Start of Exercise data
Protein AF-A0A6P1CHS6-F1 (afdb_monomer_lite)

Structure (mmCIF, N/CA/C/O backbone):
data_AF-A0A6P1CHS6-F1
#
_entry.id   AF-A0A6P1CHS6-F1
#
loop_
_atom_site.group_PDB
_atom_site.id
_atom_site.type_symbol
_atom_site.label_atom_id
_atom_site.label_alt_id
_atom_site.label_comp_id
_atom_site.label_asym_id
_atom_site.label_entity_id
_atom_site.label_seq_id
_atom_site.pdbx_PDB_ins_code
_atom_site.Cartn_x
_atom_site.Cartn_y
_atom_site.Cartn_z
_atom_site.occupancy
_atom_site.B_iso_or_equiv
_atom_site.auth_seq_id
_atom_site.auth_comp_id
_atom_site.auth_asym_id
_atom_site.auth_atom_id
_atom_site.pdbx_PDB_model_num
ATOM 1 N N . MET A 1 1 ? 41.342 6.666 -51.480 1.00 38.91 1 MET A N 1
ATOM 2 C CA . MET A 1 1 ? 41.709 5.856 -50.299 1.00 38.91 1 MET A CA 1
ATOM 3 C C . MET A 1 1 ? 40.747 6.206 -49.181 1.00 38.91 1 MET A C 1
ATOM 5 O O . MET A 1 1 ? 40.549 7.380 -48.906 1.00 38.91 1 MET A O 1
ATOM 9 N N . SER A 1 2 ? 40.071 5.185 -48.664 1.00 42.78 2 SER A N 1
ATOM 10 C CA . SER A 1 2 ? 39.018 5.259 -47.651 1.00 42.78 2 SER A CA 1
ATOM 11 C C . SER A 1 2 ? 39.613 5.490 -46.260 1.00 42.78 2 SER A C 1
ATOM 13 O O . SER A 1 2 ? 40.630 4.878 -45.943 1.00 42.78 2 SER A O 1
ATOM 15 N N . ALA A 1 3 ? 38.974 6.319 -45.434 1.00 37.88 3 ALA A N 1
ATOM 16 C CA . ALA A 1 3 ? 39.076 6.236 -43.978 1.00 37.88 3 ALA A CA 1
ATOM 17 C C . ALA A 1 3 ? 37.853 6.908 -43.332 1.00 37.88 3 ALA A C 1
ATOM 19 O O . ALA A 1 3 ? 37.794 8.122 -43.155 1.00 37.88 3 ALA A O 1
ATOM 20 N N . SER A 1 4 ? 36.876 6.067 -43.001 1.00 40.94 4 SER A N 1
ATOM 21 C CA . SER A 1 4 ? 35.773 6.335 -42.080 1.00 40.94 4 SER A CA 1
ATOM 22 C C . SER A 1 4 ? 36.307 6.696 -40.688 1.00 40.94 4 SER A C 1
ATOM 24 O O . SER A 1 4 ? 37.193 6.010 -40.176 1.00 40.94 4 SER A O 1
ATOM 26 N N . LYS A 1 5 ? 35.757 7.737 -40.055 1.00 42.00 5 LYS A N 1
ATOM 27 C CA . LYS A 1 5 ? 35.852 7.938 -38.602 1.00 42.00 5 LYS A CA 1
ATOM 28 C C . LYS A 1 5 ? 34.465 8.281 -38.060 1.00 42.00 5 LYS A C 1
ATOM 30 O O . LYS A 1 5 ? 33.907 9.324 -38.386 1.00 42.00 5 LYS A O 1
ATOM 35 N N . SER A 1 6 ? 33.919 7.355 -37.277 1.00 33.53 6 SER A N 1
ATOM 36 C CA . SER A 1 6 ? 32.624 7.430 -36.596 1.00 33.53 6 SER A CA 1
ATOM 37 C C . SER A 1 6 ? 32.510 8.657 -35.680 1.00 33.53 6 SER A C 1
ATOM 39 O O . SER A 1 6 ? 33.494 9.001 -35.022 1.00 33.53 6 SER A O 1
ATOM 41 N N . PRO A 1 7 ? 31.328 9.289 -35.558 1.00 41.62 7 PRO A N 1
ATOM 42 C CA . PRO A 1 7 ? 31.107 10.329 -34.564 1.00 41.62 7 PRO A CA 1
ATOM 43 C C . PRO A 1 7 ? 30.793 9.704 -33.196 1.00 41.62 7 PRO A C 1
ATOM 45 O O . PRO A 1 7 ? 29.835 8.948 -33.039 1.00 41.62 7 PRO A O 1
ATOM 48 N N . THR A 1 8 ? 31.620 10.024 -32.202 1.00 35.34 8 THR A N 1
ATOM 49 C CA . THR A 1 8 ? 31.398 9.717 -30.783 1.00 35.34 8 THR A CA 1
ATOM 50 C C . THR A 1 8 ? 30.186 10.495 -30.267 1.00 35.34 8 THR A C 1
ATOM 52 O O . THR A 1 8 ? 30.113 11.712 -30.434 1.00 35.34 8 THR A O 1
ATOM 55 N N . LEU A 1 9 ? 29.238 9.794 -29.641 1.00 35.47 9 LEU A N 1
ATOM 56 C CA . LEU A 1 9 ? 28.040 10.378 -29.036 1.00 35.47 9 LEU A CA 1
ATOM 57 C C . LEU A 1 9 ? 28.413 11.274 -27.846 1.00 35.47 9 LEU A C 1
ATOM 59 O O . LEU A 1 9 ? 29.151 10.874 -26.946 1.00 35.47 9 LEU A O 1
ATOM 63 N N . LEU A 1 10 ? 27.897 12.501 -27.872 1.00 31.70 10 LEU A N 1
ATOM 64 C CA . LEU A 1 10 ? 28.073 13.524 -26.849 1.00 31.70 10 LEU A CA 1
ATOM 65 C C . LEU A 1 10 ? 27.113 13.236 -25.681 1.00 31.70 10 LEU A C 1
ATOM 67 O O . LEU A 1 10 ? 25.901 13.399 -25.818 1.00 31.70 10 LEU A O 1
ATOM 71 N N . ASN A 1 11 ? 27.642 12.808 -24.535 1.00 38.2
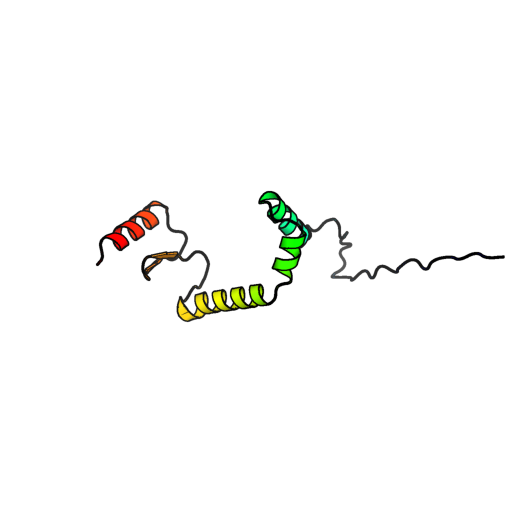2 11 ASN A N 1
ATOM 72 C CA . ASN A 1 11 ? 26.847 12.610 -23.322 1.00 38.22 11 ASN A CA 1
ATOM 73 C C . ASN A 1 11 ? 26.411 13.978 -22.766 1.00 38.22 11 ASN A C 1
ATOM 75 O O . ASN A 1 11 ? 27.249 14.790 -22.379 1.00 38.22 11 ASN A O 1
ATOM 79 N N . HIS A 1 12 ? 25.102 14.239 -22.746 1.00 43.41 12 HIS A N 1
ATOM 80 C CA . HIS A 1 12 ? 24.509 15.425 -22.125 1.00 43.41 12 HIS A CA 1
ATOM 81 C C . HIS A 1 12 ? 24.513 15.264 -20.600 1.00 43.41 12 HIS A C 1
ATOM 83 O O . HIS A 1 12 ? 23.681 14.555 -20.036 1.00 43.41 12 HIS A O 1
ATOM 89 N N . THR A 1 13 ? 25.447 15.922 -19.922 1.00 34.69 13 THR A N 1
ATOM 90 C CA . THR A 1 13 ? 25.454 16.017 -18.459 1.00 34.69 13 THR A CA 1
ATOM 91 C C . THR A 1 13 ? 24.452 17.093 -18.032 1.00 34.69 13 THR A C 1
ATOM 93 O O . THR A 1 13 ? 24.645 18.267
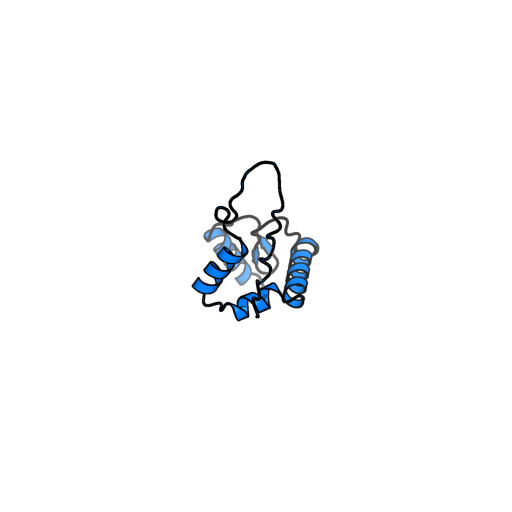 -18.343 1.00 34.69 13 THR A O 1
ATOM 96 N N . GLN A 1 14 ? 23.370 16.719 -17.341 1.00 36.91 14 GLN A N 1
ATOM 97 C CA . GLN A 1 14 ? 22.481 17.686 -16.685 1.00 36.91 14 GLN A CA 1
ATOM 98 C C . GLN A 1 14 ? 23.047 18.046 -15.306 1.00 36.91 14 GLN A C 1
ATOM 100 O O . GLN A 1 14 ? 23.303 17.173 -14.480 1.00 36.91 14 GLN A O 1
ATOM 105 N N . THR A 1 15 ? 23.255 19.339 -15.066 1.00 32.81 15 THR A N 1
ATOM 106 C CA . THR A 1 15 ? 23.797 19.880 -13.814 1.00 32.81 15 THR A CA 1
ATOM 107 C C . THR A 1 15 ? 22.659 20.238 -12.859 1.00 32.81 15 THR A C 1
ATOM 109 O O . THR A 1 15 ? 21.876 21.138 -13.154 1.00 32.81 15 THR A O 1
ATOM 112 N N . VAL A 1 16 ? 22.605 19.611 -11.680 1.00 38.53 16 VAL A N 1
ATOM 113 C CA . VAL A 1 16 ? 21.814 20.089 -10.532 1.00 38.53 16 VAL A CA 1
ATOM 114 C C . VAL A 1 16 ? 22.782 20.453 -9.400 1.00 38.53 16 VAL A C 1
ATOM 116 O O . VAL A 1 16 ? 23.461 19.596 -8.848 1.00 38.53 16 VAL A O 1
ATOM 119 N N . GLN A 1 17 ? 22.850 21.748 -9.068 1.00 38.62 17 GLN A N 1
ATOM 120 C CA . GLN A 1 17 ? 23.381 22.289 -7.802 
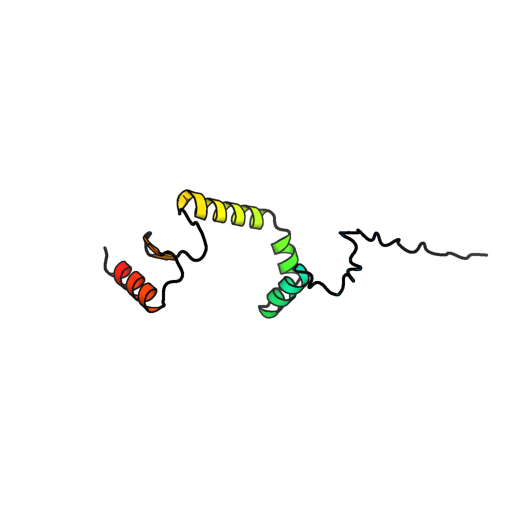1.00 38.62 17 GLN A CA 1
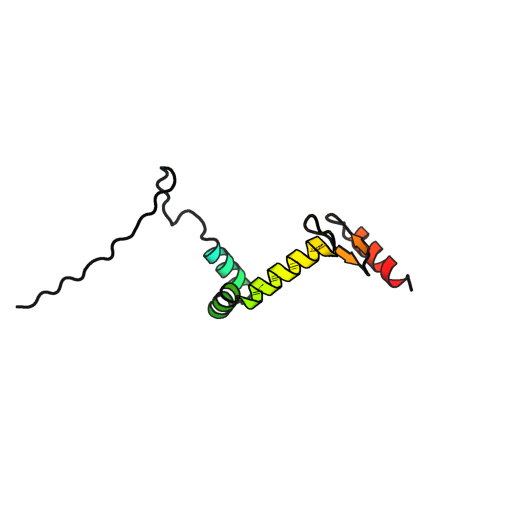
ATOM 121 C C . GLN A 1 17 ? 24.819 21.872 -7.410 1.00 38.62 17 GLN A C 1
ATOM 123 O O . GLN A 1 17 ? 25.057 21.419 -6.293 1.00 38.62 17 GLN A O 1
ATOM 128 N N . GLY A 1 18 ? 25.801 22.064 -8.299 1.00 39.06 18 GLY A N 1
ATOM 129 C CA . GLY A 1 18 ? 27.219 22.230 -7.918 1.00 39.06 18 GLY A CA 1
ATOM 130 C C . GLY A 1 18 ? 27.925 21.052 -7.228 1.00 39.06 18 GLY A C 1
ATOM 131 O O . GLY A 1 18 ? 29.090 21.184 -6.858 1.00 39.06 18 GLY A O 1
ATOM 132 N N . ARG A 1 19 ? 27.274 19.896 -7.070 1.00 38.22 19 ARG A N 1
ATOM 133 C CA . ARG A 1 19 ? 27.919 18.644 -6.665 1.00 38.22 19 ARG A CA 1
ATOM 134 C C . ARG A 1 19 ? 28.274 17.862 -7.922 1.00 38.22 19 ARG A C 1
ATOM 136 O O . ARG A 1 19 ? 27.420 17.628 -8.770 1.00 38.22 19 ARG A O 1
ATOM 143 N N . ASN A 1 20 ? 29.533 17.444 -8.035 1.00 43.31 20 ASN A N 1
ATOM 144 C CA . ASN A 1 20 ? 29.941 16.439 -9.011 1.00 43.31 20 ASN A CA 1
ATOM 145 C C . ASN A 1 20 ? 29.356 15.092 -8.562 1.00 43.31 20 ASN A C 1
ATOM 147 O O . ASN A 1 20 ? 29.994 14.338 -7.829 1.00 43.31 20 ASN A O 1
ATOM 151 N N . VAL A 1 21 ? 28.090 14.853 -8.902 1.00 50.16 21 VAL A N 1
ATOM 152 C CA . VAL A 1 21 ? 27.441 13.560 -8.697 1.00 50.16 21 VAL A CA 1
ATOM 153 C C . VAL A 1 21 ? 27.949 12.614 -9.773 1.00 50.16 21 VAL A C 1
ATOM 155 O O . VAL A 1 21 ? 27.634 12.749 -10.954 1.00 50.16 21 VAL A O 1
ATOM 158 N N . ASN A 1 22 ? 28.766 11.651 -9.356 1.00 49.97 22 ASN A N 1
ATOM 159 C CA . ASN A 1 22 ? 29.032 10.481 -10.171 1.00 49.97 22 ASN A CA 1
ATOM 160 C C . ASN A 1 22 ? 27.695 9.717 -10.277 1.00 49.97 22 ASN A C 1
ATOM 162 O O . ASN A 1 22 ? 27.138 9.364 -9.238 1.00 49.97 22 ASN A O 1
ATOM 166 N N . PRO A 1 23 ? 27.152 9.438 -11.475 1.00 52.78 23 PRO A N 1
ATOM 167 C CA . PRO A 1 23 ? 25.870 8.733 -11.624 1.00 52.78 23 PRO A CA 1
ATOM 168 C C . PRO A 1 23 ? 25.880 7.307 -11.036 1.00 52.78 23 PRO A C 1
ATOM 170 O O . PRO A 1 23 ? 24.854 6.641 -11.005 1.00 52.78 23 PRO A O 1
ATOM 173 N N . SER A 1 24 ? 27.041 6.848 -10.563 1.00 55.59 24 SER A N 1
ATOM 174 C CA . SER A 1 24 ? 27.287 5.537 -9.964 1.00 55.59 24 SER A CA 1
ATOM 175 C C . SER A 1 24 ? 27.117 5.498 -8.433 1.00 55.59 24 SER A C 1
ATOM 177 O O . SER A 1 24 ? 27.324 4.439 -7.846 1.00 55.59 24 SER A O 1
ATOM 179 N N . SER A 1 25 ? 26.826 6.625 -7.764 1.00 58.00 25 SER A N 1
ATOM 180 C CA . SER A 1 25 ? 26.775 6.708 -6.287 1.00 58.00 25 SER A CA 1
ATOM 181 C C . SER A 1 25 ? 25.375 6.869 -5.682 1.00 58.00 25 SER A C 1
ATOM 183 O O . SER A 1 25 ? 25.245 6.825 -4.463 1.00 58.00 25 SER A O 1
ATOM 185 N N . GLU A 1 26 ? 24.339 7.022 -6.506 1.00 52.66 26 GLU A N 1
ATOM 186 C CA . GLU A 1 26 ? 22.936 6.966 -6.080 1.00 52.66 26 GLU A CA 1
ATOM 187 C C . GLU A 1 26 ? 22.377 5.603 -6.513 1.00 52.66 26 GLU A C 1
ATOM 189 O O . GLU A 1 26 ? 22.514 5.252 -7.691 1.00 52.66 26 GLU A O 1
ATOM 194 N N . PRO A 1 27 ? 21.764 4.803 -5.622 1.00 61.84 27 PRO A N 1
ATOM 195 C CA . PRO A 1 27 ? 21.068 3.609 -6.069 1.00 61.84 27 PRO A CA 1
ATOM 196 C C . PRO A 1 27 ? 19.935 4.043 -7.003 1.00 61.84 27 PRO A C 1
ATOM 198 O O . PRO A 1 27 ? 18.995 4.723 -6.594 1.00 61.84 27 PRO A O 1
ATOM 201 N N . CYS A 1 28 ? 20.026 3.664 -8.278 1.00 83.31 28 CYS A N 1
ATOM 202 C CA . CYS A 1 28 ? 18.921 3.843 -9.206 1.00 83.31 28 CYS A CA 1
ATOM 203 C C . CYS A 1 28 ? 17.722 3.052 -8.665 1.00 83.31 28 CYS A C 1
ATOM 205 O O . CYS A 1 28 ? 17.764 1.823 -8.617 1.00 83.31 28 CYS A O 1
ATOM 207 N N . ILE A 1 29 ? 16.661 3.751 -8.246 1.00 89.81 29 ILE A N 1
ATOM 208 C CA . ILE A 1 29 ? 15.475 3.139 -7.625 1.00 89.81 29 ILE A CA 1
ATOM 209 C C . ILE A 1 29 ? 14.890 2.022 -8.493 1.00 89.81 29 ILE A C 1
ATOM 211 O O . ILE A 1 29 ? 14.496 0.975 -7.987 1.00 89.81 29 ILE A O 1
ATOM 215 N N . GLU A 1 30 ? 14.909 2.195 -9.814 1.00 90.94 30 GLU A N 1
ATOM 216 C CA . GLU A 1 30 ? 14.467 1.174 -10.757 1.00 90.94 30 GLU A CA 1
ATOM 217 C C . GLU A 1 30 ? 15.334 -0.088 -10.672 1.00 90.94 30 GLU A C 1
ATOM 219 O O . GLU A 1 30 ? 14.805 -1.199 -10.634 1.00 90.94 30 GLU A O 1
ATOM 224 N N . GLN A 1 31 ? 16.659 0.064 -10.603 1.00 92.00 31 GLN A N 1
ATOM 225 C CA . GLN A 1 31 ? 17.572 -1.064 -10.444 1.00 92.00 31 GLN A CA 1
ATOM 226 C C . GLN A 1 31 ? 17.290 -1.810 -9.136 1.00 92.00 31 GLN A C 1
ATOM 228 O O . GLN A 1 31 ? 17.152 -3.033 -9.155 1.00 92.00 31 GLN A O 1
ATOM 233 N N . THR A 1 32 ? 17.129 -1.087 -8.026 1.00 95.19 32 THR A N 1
End of Exercise data
Only the lines from the start of the data to the line holding "ATOM 9 N N ." are wanted; return them exactly, both ends included.

• [Solved exercise]
Protein AF-A0A6P1CHS6-F1 (afdb_monomer_lite)

Structure (mmCIF, N/CA/C/O backbone):
data_AF-A0A6P1CHS6-F1
#
_entry.id   AF-A0A6P1CHS6-F1
#
loop_
_atom_site.group_PDB
_atom_site.id
_atom_site.type_symbol
_atom_site.label_atom_id
_atom_site.label_alt_id
_atom_site.label_comp_id
_atom_site.label_asym_id
_atom_site.label_entity_id
_atom_site.label_seq_id
_atom_site.pdbx_PDB_ins_code
_atom_site.Cartn_x
_atom_site.Cartn_y
_atom_site.Cartn_z
_atom_site.occupancy
_atom_site.B_iso_or_equiv
_atom_site.auth_seq_id
_atom_site.auth_comp_id
_atom_site.auth_asym_id
_atom_site.auth_atom_id
_atom_site.pdbx_PDB_model_num
ATOM 1 N N . MET A 1 1 ? 41.342 6.666 -51.480 1.00 38.91 1 MET A N 1
ATOM 2 C CA . MET A 1 1 ? 41.709 5.856 -50.299 1.00 38.91 1 MET A CA 1
ATOM 3 C C . MET A 1 1 ? 40.747 6.206 -49.181 1.00 38.91 1 MET A C 1
ATOM 5 O O . MET A 1 1 ? 40.549 7.380 -48.906 1.00 38.91 1 MET A O 1
ATOM 9 N N . SER A 1 2 ? 40.071 5.185 -48.664 1.00 42.78 2 SER A N 1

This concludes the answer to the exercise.